Crypto.com sent woman $10M instead of $100

CryptoCom, a leading cryptocurrency exchange, committed a monumental error by sending $10,500,000 to a client while attempting to return $100. The business didn’t recognize its error until seven months after the acquisition was finalized.

According to the Daily Mail, an Australian lady named Thevamanogari Manivel sought a $100 refund from Crypto.com in May 2021, but the corporation handed her an astounding $10.5 million by mistake.

The problem occurred when the team processing the refund typed an account number instead of $100 in the payment part of the transfer. After doing an audit, it was not until December 2021 that Crypto.com realized its error.

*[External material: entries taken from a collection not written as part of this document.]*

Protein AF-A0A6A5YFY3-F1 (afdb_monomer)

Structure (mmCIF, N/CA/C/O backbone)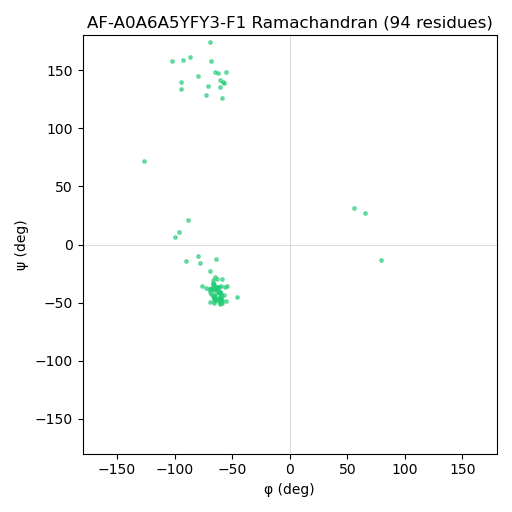:
data_AF-A0A6A5YFY3-F1
#
_entry.id   AF-A0A6A5YFY3-F1
#
loop_
_atom_site.group_PDB
_atom_site.id
_atom_site.type_symbol
_atom_site.label_atom_id
_atom_site.label_alt_id
_atom_site.label_comp_id
_atom_site.label_asym_id
_atom_site.label_entity_id
_atom_site.label_seq_id
_atom_site.pdbx_PDB_ins_code
_atom_site.Cartn_x
_atom_site.Cartn_y
_atom_site.Cartn_z
_atom_site.occupancy
_atom_site.B_iso_or_equiv
_atom_site.auth_seq_id
_atom_site.auth_comp_id
_atom_site.auth_asym_id
_atom_site.auth_atom_id
_atom_site.pdbx_PDB_model_num
ATOM 1 N N . MET A 1 1 ? -17.248 -9.492 -4.805 1.00 41.28 1 MET A N 1
ATOM 2 C CA . MET A 1 1 ? -16.693 -8.246 -4.223 1.00 41.28 1 MET A CA 1
ATOM 3 C C . MET A 1 1 ? -15.923 -7.522 -5.311 1.00 41.28 1 MET A C 1
ATOM 5 O O . MET A 1 1 ? -15.028 -8.129 -5.883 1.00 41.28 1 MET A O 1
ATOM 9 N N . ASN A 1 2 ? -16.311 -6.288 -5.636 1.00 49.66 2 ASN A N 1
ATOM 10 C CA . ASN A 1 2 ? -15.657 -5.507 -6.688 1.00 49.66 2 ASN A CA 1
ATOM 11 C C . ASN A 1 2 ? -14.276 -5.031 -6.202 1.00 49.66 2 ASN A C 1
ATOM 13 O O . ASN A 1 2 ? -14.213 -4.464 -5.110 1.00 49.66 2 ASN A O 1
ATOM 17 N N . PRO A 1 3 ? -13.189 -5.249 -6.965 1.00 57.84 3 PRO A N 1
ATOM 18 C CA . PRO A 1 3 ? -11.867 -4.744 -6.604 1.00 57.84 3 PRO A CA 1
ATOM 19 C C . PRO A 1 3 ? -11.891 -3.212 -6.526 1.00 57.84 3 PRO A C 1
ATOM 21 O O . PRO A 1 3 ? -12.548 -2.556 -7.339 1.00 57.84 3 PRO A O 1
ATOM 24 N N . LEU A 1 4 ? -11.182 -2.634 -5.550 1.00 61.94 4 LEU A N 1
ATOM 25 C CA . LEU A 1 4 ? -11.130 -1.182 -5.386 1.00 61.94 4 LEU A CA 1
ATOM 26 C C . LEU A 1 4 ? -10.586 -0.505 -6.660 1.00 61.94 4 LEU A C 1
ATOM 28 O O . LEU A 1 4 ? -9.487 -0.844 -7.118 1.00 61.94 4 LEU A O 1
ATOM 32 N N . PRO A 1 5 ? -11.309 0.474 -7.239 1.00 65.62 5 PRO A N 1
ATOM 33 C CA . PRO A 1 5 ? -10.794 1.235 -8.366 1.00 65.62 5 PRO A CA 1
ATOM 34 C C . PRO A 1 5 ? -9.570 2.048 -7.934 1.00 65.62 5 PRO A C 1
ATOM 36 O O . PRO A 1 5 ? -9.476 2.531 -6.808 1.00 65.62 5 PRO A O 1
ATOM 39 N N . THR A 1 6 ? -8.623 2.264 -8.847 1.00 59.50 6 THR A N 1
ATOM 40 C CA . THR A 1 6 ? -7.389 3.023 -8.563 1.00 59.50 6 THR A CA 1
ATOM 41 C C . THR A 1 6 ? -7.628 4.498 -8.215 1.00 59.50 6 THR A C 1
ATOM 43 O O . THR A 1 6 ? -6.701 5.163 -7.759 1.00 59.50 6 THR A O 1
ATOM 46 N N . SER A 1 7 ? -8.845 5.001 -8.441 1.00 61.44 7 SER A N 1
ATOM 47 C CA . SER A 1 7 ? -9.343 6.330 -8.065 1.00 61.44 7 SER A CA 1
ATOM 48 C C . SER A 1 7 ? -10.202 6.326 -6.792 1.00 61.44 7 SER A C 1
ATOM 50 O O . SER A 1 7 ? -10.798 7.348 -6.460 1.00 61.44 7 SER A O 1
ATOM 52 N N . ALA A 1 8 ? -10.313 5.192 -6.086 1.00 68.00 8 ALA A N 1
ATOM 53 C CA . ALA A 1 8 ? -11.061 5.123 -4.836 1.00 68.00 8 ALA A CA 1
ATOM 54 C C . ALA A 1 8 ? -10.505 6.125 -3.813 1.00 68.00 8 ALA A C 1
ATOM 56 O O . ALA A 1 8 ? -9.287 6.287 -3.694 1.00 68.00 8 ALA A O 1
ATOM 57 N N . SER A 1 9 ? -11.403 6.784 -3.077 1.00 76.06 9 SER A N 1
ATOM 58 C CA . SER A 1 9 ? -11.036 7.654 -1.962 1.00 76.06 9 SER A CA 1
ATOM 59 C C . SER A 1 9 ? -10.474 6.835 -0.799 1.00 76.06 9 SER A C 1
ATOM 61 O O . SER A 1 9 ? -10.760 5.642 -0.662 1.00 76.06 9 SER A O 1
ATOM 63 N N . ALA A 1 10 ? -9.697 7.495 0.064 1.00 75.56 10 ALA A N 1
ATOM 64 C CA . ALA A 1 10 ? -9.167 6.880 1.277 1.00 75.56 10 ALA A CA 1
ATOM 65 C C . ALA A 1 10 ? -10.279 6.272 2.148 1.00 75.56 10 ALA A C 1
ATOM 67 O O . ALA A 1 10 ? -10.098 5.184 2.677 1.00 75.56 10 ALA A O 1
ATOM 68 N N . GLU A 1 11 ? -11.451 6.908 2.202 1.00 75.50 11 GLU A N 1
ATOM 69 C CA . GLU A 1 11 ? -12.622 6.422 2.942 1.00 75.50 11 GLU A CA 1
ATOM 70 C C . GLU A 1 11 ? -13.158 5.089 2.397 1.00 75.50 11 GLU A C 1
ATOM 72 O O . GLU A 1 11 ? -13.467 4.182 3.167 1.00 75.50 11 GLU A O 1
ATOM 77 N N . LYS A 1 12 ? -13.215 4.914 1.066 1.00 77.44 12 LYS A N 1
ATOM 78 C CA . LYS A 1 12 ? -13.630 3.637 0.458 1.00 77.44 12 LYS A CA 1
ATOM 79 C C . LYS A 1 12 ? -12.617 2.527 0.717 1.00 77.44 12 LYS A C 1
ATOM 81 O O . LYS A 1 12 ? -13.010 1.387 0.952 1.00 77.44 12 LYS A O 1
ATOM 86 N N . ALA A 1 13 ? -11.327 2.852 0.673 1.00 77.69 13 ALA A N 1
ATOM 87 C CA . ALA A 1 13 ? -10.272 1.892 0.974 1.00 77.69 13 ALA A CA 1
ATOM 88 C C . ALA A 1 13 ? -10.269 1.502 2.464 1.00 77.69 13 ALA A C 1
ATOM 90 O O . ALA A 1 13 ? -10.109 0.326 2.783 1.00 77.69 13 ALA A O 1
ATOM 91 N N . GLN A 1 14 ? -10.528 2.461 3.358 1.00 79.00 14 GLN A N 1
ATOM 92 C CA . GLN A 1 14 ? -10.661 2.235 4.795 1.00 79.00 14 GLN A CA 1
ATOM 93 C C . GLN A 1 14 ? -11.859 1.338 5.118 1.00 79.00 14 GLN A C 1
ATOM 95 O O . GLN A 1 14 ? -11.720 0.365 5.859 1.00 79.00 14 GLN A O 1
ATOM 100 N N . ALA A 1 15 ? -13.017 1.617 4.512 1.00 81.25 15 ALA A N 1
ATOM 101 C CA . ALA A 1 15 ? -14.211 0.794 4.672 1.00 81.25 15 ALA A CA 1
ATOM 102 C C . ALA A 1 15 ? -13.992 -0.640 4.160 1.00 81.25 15 ALA A C 1
ATOM 104 O O . ALA A 1 15 ? -14.386 -1.596 4.822 1.00 81.25 15 ALA A O 1
ATOM 105 N N . ALA A 1 16 ? -13.311 -0.807 3.020 1.00 78.12 16 ALA A N 1
ATOM 106 C CA . ALA A 1 16 ? -12.975 -2.124 2.476 1.00 78.12 16 ALA A CA 1
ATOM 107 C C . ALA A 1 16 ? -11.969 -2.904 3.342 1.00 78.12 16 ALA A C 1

After finding the mistake, the business attempted to collect the monies from the client, but she had already spent $1.35 million on a five-bedroom luxury condominium and transferred the remainder to other accounts. The residence was acquired on February 3, 2022, according to the report.

On February 7, Crypto.com sought the court to freeze Manivel’s bank account, but she had already transferred $10.1 million to a second joint account and $430,000 to her daughter, Raveena Vijian, before the order could be issued. She also switched the home registration to her Malaysia-based sister, Thilagavathy Gangadory.

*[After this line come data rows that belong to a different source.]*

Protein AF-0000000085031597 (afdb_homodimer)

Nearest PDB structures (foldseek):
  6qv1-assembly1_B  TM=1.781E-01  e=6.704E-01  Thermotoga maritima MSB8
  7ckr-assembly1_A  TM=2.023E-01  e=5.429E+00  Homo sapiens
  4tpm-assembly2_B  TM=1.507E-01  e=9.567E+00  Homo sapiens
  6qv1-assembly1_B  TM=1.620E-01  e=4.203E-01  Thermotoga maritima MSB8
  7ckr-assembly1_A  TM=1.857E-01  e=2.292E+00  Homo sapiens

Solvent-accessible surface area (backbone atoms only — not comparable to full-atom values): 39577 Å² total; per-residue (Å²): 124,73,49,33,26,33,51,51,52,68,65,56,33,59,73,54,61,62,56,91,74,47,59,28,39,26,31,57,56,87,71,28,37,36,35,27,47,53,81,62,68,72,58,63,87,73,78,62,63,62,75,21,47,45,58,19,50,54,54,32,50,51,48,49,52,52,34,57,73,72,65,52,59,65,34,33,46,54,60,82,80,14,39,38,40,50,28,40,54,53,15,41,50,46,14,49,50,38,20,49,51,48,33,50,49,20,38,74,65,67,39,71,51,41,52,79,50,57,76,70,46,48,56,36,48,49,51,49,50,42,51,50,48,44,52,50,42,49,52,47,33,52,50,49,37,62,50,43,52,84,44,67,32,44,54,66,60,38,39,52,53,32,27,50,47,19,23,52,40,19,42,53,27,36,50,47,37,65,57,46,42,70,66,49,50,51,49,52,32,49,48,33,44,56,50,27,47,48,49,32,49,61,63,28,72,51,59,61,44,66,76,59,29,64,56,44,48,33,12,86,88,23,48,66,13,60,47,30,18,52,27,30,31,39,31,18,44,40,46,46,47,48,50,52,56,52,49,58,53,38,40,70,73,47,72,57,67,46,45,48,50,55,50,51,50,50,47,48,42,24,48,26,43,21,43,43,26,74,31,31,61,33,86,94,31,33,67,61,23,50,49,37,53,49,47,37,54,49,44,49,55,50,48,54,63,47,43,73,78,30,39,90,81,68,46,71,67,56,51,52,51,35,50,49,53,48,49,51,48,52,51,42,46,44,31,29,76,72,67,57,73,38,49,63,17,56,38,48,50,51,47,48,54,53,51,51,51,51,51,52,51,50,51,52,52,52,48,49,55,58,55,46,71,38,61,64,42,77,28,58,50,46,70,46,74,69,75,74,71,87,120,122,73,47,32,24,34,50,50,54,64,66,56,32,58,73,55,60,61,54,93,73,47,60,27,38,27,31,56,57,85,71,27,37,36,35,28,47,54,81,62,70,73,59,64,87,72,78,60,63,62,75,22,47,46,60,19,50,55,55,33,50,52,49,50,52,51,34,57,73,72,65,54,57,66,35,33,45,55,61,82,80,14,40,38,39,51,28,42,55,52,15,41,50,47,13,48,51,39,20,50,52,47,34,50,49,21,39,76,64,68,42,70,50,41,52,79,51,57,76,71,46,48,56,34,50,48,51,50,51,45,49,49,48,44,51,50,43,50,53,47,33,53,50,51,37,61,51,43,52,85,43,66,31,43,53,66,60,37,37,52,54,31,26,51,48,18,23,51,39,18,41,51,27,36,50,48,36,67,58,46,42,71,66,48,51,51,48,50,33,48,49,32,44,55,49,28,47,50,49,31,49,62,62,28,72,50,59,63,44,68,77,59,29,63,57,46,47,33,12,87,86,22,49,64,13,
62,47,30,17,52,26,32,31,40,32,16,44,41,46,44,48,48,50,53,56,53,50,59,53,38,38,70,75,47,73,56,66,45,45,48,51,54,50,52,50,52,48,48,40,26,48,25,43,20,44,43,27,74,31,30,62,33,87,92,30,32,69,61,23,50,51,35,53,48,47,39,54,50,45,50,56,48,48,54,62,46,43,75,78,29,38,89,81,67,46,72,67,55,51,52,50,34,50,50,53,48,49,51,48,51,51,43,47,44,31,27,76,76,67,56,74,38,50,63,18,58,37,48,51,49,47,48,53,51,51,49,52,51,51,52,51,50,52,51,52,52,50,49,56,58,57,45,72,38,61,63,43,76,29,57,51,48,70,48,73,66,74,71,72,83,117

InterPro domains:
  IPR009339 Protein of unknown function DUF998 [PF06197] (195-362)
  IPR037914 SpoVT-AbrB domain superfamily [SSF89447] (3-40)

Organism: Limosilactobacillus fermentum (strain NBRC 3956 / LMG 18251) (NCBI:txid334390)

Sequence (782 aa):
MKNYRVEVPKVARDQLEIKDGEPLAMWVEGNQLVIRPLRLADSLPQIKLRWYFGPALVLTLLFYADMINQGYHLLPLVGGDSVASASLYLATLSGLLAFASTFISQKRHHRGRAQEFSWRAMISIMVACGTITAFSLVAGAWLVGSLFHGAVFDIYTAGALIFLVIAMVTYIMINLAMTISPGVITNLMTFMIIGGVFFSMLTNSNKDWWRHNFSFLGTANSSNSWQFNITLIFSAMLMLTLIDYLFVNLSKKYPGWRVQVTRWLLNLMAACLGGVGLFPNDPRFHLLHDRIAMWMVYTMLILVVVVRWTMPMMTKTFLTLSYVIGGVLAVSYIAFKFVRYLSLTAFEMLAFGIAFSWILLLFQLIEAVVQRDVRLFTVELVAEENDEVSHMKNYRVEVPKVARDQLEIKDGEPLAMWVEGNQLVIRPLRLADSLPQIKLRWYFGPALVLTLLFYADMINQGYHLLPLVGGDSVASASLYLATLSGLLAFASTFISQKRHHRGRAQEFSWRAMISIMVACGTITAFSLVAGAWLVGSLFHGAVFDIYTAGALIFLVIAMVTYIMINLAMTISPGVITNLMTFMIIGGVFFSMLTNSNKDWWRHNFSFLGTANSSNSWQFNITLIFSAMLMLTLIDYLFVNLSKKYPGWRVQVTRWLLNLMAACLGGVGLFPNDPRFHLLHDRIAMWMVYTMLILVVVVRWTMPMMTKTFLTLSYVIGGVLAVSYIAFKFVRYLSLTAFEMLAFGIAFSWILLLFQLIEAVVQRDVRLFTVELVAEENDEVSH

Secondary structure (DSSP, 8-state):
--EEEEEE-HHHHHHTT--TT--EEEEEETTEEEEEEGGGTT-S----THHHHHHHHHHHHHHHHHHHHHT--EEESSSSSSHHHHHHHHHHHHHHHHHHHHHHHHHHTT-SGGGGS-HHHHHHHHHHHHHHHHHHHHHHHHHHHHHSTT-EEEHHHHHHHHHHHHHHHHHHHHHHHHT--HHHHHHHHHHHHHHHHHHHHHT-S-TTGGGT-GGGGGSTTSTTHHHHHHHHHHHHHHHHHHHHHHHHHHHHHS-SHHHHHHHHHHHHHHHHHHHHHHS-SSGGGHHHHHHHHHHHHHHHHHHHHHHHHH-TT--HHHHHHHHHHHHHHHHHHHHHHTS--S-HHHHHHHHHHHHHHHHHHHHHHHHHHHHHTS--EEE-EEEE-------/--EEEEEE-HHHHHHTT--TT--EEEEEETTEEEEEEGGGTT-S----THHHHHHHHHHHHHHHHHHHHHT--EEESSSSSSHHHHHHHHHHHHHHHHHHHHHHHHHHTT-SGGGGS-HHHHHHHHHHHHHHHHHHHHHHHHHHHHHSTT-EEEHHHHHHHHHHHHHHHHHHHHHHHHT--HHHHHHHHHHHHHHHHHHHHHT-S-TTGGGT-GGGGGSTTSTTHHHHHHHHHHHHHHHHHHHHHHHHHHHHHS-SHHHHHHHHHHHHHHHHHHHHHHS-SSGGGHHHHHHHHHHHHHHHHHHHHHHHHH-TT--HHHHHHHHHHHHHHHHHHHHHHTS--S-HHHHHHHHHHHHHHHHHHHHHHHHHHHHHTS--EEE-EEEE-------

The corporation has now filed suit against Manivel and her sister in the Supreme Court.

The case’s presiding judge, James Dudley Elliott, has ordered the mansion to be auctioned, with the proceeds going to Crypto.com. In addition, Judge Elliott ordered the lady to repay the remaining funds.

In the meanwhile, errors resulting in the loss of cash are not new to the cryptocurrency industry. During a promotional campaign in May 2021, the crypto loan company BlockFi incorrectly rewarded its clients with 700 BTC.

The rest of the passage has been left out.